Announcement

Collapse
No announcement yet.
X
  • Filter
  • Time
  • Show
Clear All
new posts

  • Regression and Graphs

    Hello Statalist community,
    This is my Code:
    Code:
    clear all
    cd "/Users/Yeshwin1/Desktop/fall 24/Econ 4550"
    use "lfs_2013.dta"
    append using "lfs_2014.dta"
    append using "lfs_2015.dta"
    append using "lfs_2016.dta"
    append using "lfs_2017.dta"
    append using "lfs_2018.dta"
    append using "lfs_2019.dta"
    append using "lfs_2020.dta"
    append using "lfs_2021.dta"
    append using "lfs_2022.dta"
    append using "lfs_2023.dta"
    
    keep if lfsstat==1 | lfsstat==2
    keep if !missing(survyear, survmnth, sex, hrlyearn)
    
    keep if survyear==2013 & !missing(naics_18) |survyear==2014 & !missing(naics_18)| survyear==2015 & !missing(naics_18)| survyear==2016 & !missing(naics_18) | survyear==2017 & !missing(naics_21)|survyear==2018 & !missing(naics_21) | survyear==2019 & !missing(naics_21)| survyear==2020 & !missing(naics_21)| survyear==2021 & !missing(naics_21)| survyear==2022 & !missing(naics_21)| survyear==2023 & !missing(naics_21)
    
    gen date= ym(survyear, survmnth)
    format date %tm
    sort date
    
    
    drop if naics_18==1 | naics_18==2 | naics_18==3 | naics_18==10 | naics_18==13 | naics_18==14 | naics_18==15 | naics_18==16 |naics_21==1 | naics_21==4 | naics_21==12 | naics_21==16 | naics_21==17 | naics_21==18 | naics_21==19 | naics_21==5 
    
    egen wagePublic=mean(hrlyearn) if naics_18==9 |naics_18==18 |naics_21==11 | naics_21==21, by(sex date)
    egen wagePrivate=mean(hrlyearn) if naics_18!=9 | naics_18!=18 |naics_21!=11 | naics_21!=21, by(sex date)
    gen incomePublic = wagePublic*1
    gen incomePrivate = wagePrivate*1
    separate incomePublic, by(sex)
    separate incomePrivate, by(sex)
    line incomePublic1 incomePublic2  incomePrivate1 incomePrivate2 date, legend(subtitle("Average Hourly Wage") order(1 "Public Sector Male" 2 "Public SectorFemale" 3 "Private Sector Male" 4 "Private Sector Female"))
    I would appreciate your help with a couple of things:

    1) Can I add a line of division to the following graph? (I want to add a vertical line to it at the 2018m8 point)
    2) How do I add a Y axis label that says "CAD" and change X-axis labels to just the year without the m1..m12, using code?
    3) Instead of the actual data I want to generate 4 lines of best fit on the same graph, is that possible?
    Click image for larger version

Name:	WageGraph.jpg
Views:	1
Size:	335.9 KB
ID:	1733899

  • #2
    1) Can I add a line of division to the following graph? (I want to add a vertical line to it at the 2018m8 point)
    Add a -xline(`=tm2018m8')- option to the -line- command.

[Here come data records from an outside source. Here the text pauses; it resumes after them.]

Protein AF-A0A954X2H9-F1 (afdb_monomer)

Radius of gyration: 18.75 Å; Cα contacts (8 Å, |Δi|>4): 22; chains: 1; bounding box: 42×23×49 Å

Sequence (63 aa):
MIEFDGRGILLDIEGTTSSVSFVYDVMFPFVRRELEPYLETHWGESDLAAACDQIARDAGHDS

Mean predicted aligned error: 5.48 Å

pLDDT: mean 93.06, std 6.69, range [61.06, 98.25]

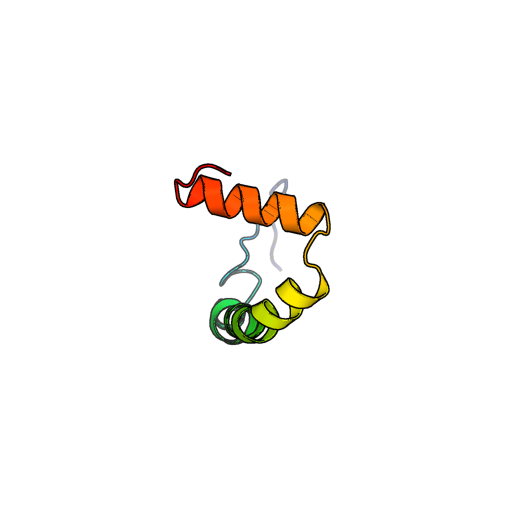Structure (mmCIF, N/CA/C/O backbone):
data_AF-A0A954X2H9-F1
#
_entry.id   AF-A0A954X2H9-F1
#
loop_
_atom_site.group_PDB
_atom_site.id
_atom_site.type_symbol
_atom_site.label_atom_id
_atom_site.label_alt_id
_atom_site.label_comp_id
_atom_site.label_asym_id
_atom_site.label_entity_id
_atom_site.label_seq_id
_atom_site.pdbx_PDB_ins_code
_atom_site.Cartn_x
_atom_site.Cartn_y
_atom_site.Cartn_z
_atom_site.occupancy
_atom_site.B_iso_or_equiv
_atom_site.auth_seq_id
_atom_site.auth_comp_id
_atom_site.auth_asym_id
_atom_site.auth_atom_id
_atom_site.pdbx_PDB_model_num
ATOM 1 N N . MET A 1 1 ? 22.000 7.981 -28.595 1.00 70.38 1 MET A N 1
ATOM 2 C CA . MET A 1 1 ? 20.711 8.663 -28.360 1.00 70.38 1 MET A CA 1
ATOM 3 C C . MET A 1 1 ? 19.639 7.596 -28.475 1.00 70.38 1 MET A C 1
ATOM 5 O O . MET A 1 1 ? 19.766 6.774 -29.372 1.00 70.38 1 MET A O 1
ATOM 9 N N . ILE A 1 2 ? 18.689 7.520 -27.542 1.00 80.19 2 ILE A N 1
ATOM 10 C CA . ILE A 1 2 ? 17.570 6.578 -27.678 1.00 80.19 2 ILE A CA 1
ATOM 11 C C . ILE A 1 2 ? 16.547 7.255 -28.591 1.00 80.19 2 ILE A C 1
ATOM 13 O O . ILE A 1 2 ? 16.012 8.298 -28.228 1.00 80.19 2 ILE A O 1
ATOM 17 N N . GLU A 1 3 ? 16.332 6.695 -29.779 1.00 88.69 3 GLU A N 1
ATOM 18 C CA . GLU A 1 3 ? 15.254 7.094 -30.687 1.00 88.69 3 GLU A CA 1
ATOM 19 C C . GLU A 1 3 ? 14.047 6.177 -30.440 1.00 88.69 3 GLU A C 1
ATOM 21 O O . GLU A 1 3 ? 14.196 4.956 -30.371 1.00 88.69 3 GLU A O 1
ATOM 26 N N . PHE A 1 4 ? 12.859 6.760 -30.255 1.00 92.56 4 PHE A N 1
ATOM 27 C CA . PHE A 1 4 ? 11.617 6.035 -29.976 1.00 92.56 4 PHE A CA 1
ATOM 28 C C . PHE A 1 4 ? 10.473 6.629 -30.806 1.00 92.56 4 PHE A C 1
ATOM 30 O O . PHE A 1 4 ? 10.117 7.787 -30.615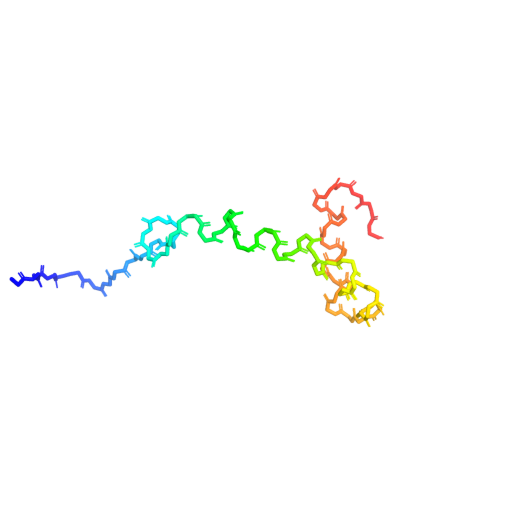 1.00 92.56 4 PHE A O 1
ATOM 37 N N . ASP A 1 5 ? 9.902 5.828 -31.710 1.00 93.81 5 ASP A N 1
ATOM 38 C CA . ASP A 1 5 ? 8.835 6.227 -32.652 1.00 93.81 5 ASP A CA 1
ATOM 39 C C . ASP A 1 5 ? 7.438 5.723 -32.213 1.00 93.81 5 ASP A C 1
ATOM 41 O O . ASP A 1 5 ? 6.487 5.618 -32.987 1.00 93.81 5 ASP A O 1
ATOM 45 N N . GLY A 1 6 ? 7.306 5.327 -30.944 1.00 93.12 6 GLY A N 1
ATOM 46 C CA . GLY A 1 6 ? 6.034 4.879 -30.384 1.00 93.12 6 GLY A CA 1
ATOM 47 C C . GLY A 1 6 ? 5.130 6.046 -29.981 1.00 93.12 6 GLY A C 1
ATOM 48 O O . GLY A 1 6 ? 5.590 7.128 -29.625 1.00 93.12 6 GLY A O 1
ATOM 49 N N . ARG A 1 7 ? 3.811 5.811 -29.961 1.00 95.94 7 ARG A N 1
ATOM 50 C CA . ARG A 1 7 ? 2.817 6.818 -29.527 1.00 95.94 7 ARG A CA 1
ATOM 51 C C . ARG A 1 7 ? 2.743 7.016 -28.008 1.00 95.94 7 ARG A C 1
ATOM 53 O O . ARG A 1 7 ? 2.086 7.945 -27.552 1.00 95.94 7 ARG A O 1
ATOM 60 N N . GLY A 1 8 ? 3.370 6.135 -27.234 1.00 94.81 8 GLY A N 1
ATOM 61 C CA . GLY A 1 8 ? 3.394 6.187 -25.777 1.00 94.81 8 GLY A CA 1
ATOM 62 C C . GLY A 1 8 ? 4.295 5.104 -25.196 1.00 94.81 8 GLY A C 1
ATOM 63 O O . GLY A 1 8 ? 4.591 4.116 -25.868 1.00 94.81 8 GLY A O 1
ATOM 64 N N . ILE A 1 9 ? 4.728 5.305 -23.952 1.00 93.62 9 ILE A N 1
ATOM 65 C CA . ILE A 1 9 ? 5.546 4.355 -23.194 1.00 93.62 9 ILE A CA 1
ATOM 66 C C . ILE A 1 9 ? 4.728 3.918 -21.983 1.00 93.62 9 ILE A C 1
ATOM 68 O O . ILE A 1 9 ? 4.322 4.754 -21.178 1.00 93.62 9 ILE A O 1
ATOM 72 N N . LEU A 1 10 ? 4.492 2.614 -21.862 1.00 95.12 10 LEU A N 1
ATOM 73 C CA . LEU A 1 10 ? 3.935 2.020 -20.655 1.00 95.12 10 LEU A CA 1
ATOM 74 C C . LEU A 1 10 ? 5.097 1.556 -19.782 1.00 95.12 10 LEU A C 1
ATOM 76 O O . LEU A 1 10 ? 5.934 0.776 -20.234 1.00 95.12 10 LEU A O 1
ATOM 80 N N . LEU A 1 11 ? 5.146 2.055 -18.552 1.00 95.25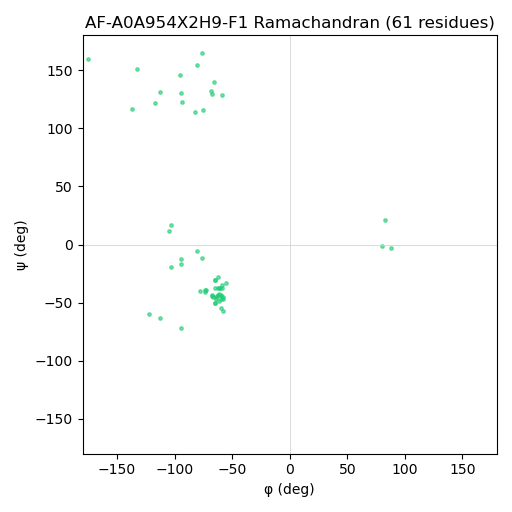 11 LEU A N 1
ATOM 81 C CA . LEU A 1 11 ? 6.159 1.682 -17.579 1.00 95.25 11 LEU A CA 1
ATOM 82 C C . LEU A 1 11 ? 5.499 0.916 -16.446 1.00 95.25 11 LEU A C 1
ATOM 84 O O . LEU A 1 11 ? 4.494 1.356 -15.891 1.00 95.25 11 LEU A O 1
ATOM 88 N N . ASP A 1 12 ? 6.103 -0.211 -16.111 1.00 93.31 12 ASP A N 1
ATOM 89 C CA . ASP A 1 12 ? 5.804 -0.926 -14.884 1.00 93.31 12 ASP A CA 1
ATOM 90 C C . ASP A 1 12 ? 6.450 -0.215 -13.671 1.00 93.31 12 ASP A C 1
ATOM 92 O O . ASP A 1 12 ? 7.308 0.671 -13.812 1.00 93.31 12 ASP A O 1
ATOM 96 N N . ILE A 1 13 ? 6.017 -0.568 -12.463 1.00 89.69 13 ILE A N 1
ATOM 97 C CA . ILE A 1 13 ? 6.481 0.047 -11.218 1.00 89.69 13 ILE A CA 1
ATOM 98 C C . ILE A 1 13 ? 7.624 -0.771 -10.622 1.00 89.69 13 ILE A C 1
ATOM 100 O O . ILE A 1 13 ? 8.782 -0.340 -10.645 1.00 89.69 13 ILE A O 1
ATOM 104 N N . GLU A 1 14 ? 7.309 -1.945 -10.087 1.00 86.12 14 GLU A N 1
ATOM 105 C CA . GLU A 1 14 ? 8.204 -2.718 -9.228 1.00 86.12 14 GLU A CA 1
ATOM 106 C C . GLU A 1 14 ? 9.301 -3.406 -10.045 1.00 86.12 14 GLU A C 1
ATOM 108 O O . GLU A 1 14 ? 9.048 -4.263 -1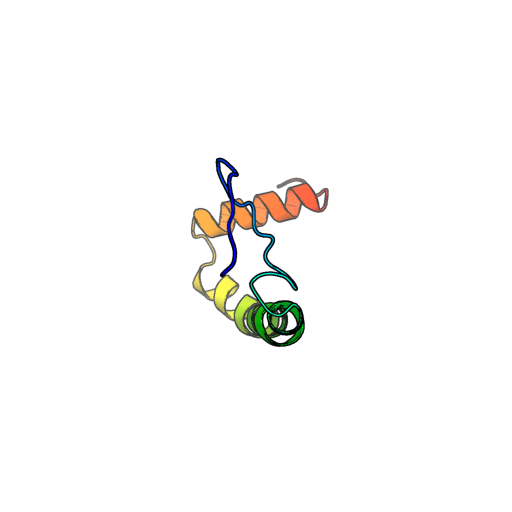0.881 1.00 86.12 14 GLU A O 1
ATOM 113 N N . GLY A 1 15 ? 10.556 -3.021 -9.815 1.00 81.94 15 GLY A N 1
ATOM 114 C CA . GLY A 1 15 ? 11.699 -3.516 -10.585 1.00 81.94 15 GLY A CA 1
ATOM 115 C C . GLY A 1 15 ? 11.897 -2.830 -11.942 1.00 81.94 15 GLY A C 1
ATOM 116 O O . GLY A 1 15 ? 12.886 -3.129 -12.608 1.00 81.94 15 GLY A O 1
ATOM 117 N N . THR A 1 16 ? 11.022 -1.888 -12.324 1.00 92.38 16 THR A N 1
ATOM 118 C CA . THR A 1 16 ? 11.142 -1.109 -13.570 1.00 92.38 16 THR A CA 1
ATOM 119 C C . THR A 1 16 ? 11.431 0.366 -13.296 1.00 92.38 16 THR A C 1
ATOM 121 O O . THR A 1 16 ? 12.494 0.863 -13.665 1.00 92.38 16 THR A O 1
ATOM 124 N N . THR A 1 17 ? 10.519 1.081 -12.630 1.00 91.25 17 THR A N 1
ATOM 125 C CA . THR A 1 17 ? 10.718 2.499 -12.263 1.00 91.25 17 THR A CA 1
ATOM 126 C C . THR A 1 17 ? 11.074 2.688 -10.794 1.00 91.25 17 THR A C 1
ATOM 128 O O . THR A 1 17 ? 11.635 3.717 -10.426 1.00 91.25 17 THR A O 1
ATOM 131 N N . SER A 1 18 ? 10.779 1.694 -9.956 1.00 85.56 18 SER A N 1
ATOM 132 C CA . SER A 1 18 ? 11.061 1.695 -8.522 1.00 85.56 18 SER A CA 1
ATOM 133 C C . SER A 1 18 ? 11.717 0.386 -8.102 1.00 85.56 18 SER A C 1
ATOM 135 O O . SER A 1 18 ? 11.481 -0.659 -8.704 1.00 85.56 18 SER A O 1
ATOM 137 N N . SER A 1 19 ? 12.541 0.418 -7.052 1.00 89.50 19 SER A N 1
ATOM 138 C CA . SER A 1 19 ? 13.127 -0.817 -6.529 1.00 89.50 19 SER A CA 1
ATOM 139 C C . SER A 1 19 ? 12.043 -1.696 -5.918 1.00 89.50 19 SER A C 1
ATOM 141 O O . SER A 1 19 ? 11.317 -1.251 -5.031 1.00 89.50 19 SER A O 1
ATOM 143 N N . VAL A 1 20 ? 12.006 -2.969 -6.310 1.00 89.25 20 VAL A N 1
ATOM 144 C CA . VAL A 1 20 ? 11.188 -3.981 -5.628 1.00 89.25 20 VAL A CA 1
ATOM 145 C C . VAL A 1 20 ? 11.517 -4.045 -4.130 1.00 89.25 20 VAL A C 1
ATOM 147 O O . VAL A 1 20 ? 10.625 -4.212 -3.304 1.00 89.25 20 VAL A O 1
ATOM 150 N N . SER A 1 21 ? 12.779 -3.800 -3.752 1.00 91.00 21 SER A N 1
ATOM 151 C CA . SER A 1 21 ? 13.200 -3.783 -2.347 1.00 91.00 21 SER A CA 1
ATOM 152 C C . SER A 1 21 ? 12.503 -2.689 -1.537 1.00 91.00 21 SER A C 1
ATOM 154 O O . SER A 1 21 ? 12.271 -2.866 -0.352 1.00 91.00 21 SER A O 1
ATOM 156 N N . PHE A 1 22 ? 12.097 -1.576 -2.155 1.00 90.44 22 PHE A N 1
ATOM 157 C CA . PHE A 1 22 ? 11.376 -0.521 -1.444 1.00 90.44 22 PHE A CA 1
ATOM 158 C C . PHE A 1 22 ? 10.003 -1.001 -0.947 1.00 90.44 22 PHE A C 1
ATOM 160 O O . PHE A 1 22 ? 9.592 -0.678 0.166 1.00 90.44 22 PHE A O 1
ATOM 167 N N . VAL A 1 23 ? 9.311 -1.830 -1.730 1.00 89.25 23 VAL A N 1
ATOM 168 C CA . VAL A 1 23 ? 8.018 -2.401 -1.329 1.00 89.25 23 VAL A CA 1
ATOM 169 C C . VAL A 1 23 ? 8.194 -3.322 -0.118 1.00 89.25 23 VAL A C 1
ATOM 171 O O . VAL A 1 23 ? 7.508 -3.162 0.897 1.00 89.25 23 VAL A O 1
ATOM 174 N N . TYR A 1 24 ? 9.155 -4.245 -0.197 1.00 91.44 24 TYR A N 1
ATOM 175 C CA . TYR A 1 24 ? 9.386 -5.254 0.839 1.00 91.44 24 TYR A CA 1
ATOM 176 C C . TYR A 1 24 ? 10.034 -4.701 2.106 1.00 91.44 24 TYR A C 1
ATOM 178 O O . TYR A 1 24 ? 9.611 -5.057 3.207 1.00 91.44 24 TYR A O 1
ATOM 186 N N . ASP A 1 25 ? 11.009 -3.810 1.959 1.00 95.62 25 ASP A N 1
ATOM 187 C CA . ASP A 1 25 ? 11.840 -3.348 3.070 1.00 95.62 25 ASP A CA 1
ATOM 188 C C . ASP A 1 25 ? 11.312 -2.052 3.698 1.00 95.62 25 ASP A C 1
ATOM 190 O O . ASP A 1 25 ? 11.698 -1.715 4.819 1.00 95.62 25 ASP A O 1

    2) How do I add a Y axis label that says "CAD" and change X-axis labels to just the year without the m1..m12, using code?
    Add a -ytitle("CAD")- option.
    Add the option -ylabel(, format(%tmCCYY))

    3) Instead of the actual data I want to generate 4 lines of best fit on the same graph, is that possible?
    Add
    Code:
    || lfit incomePublic1 date || lfit incomePublic2 date || lfit incomePrivate1 date || lfit incomePrivate2 date

    Comment


    • #3
      Hi Clyde, Thank you for getting back to me. The Y-axis and X-axis labels worked.

      But
      Code:
       
       || lfit incomePublic1 date || lfit incomePublic2 date || lfit incomePrivate1 date || lfit incomePrivate2 date
      does not work, it returns
      Code:
       | is not a valid command name
      Code:
      lfit incomePublic1 date
      Returns, "too many variables specified"

      Code:
      xline(`=tm2018m8')
      Returns "tm2018m8 not found"

      How should I proceed? Thank you again

      Comment


      • #4
        I think I wasn't clear about how to use the || lfit... part. It's not a separate command. It's an extension of the existing -line- command. As for the -xline()- part, I made a mistake in that. Sorry about that. Here's how it all should fit together:
        Code:
        line incomePublic1 incomePublic2  incomePrivate1 incomePrivate2 date, ///
            legend(subtitle("Average Hourly Wage") order(1 "Public Sector Male" ///
            2 "Public SectorFemale" 3 "Private Sector Male" 4 "Private Sector Female")) ///
            xline(`=tm(2018m8)') ytitle("CAD") ///
            || lfit incomePublic1 date || lfit incomePublic2 date ///
            || lfit incomePrivate1 date || lfit incomePrivate2 date

        Comment


        • #5
          On a variety of grounds, ranging from statistical to economic, fitting straight lines directly seems less likely to be helpful here than working on log scale.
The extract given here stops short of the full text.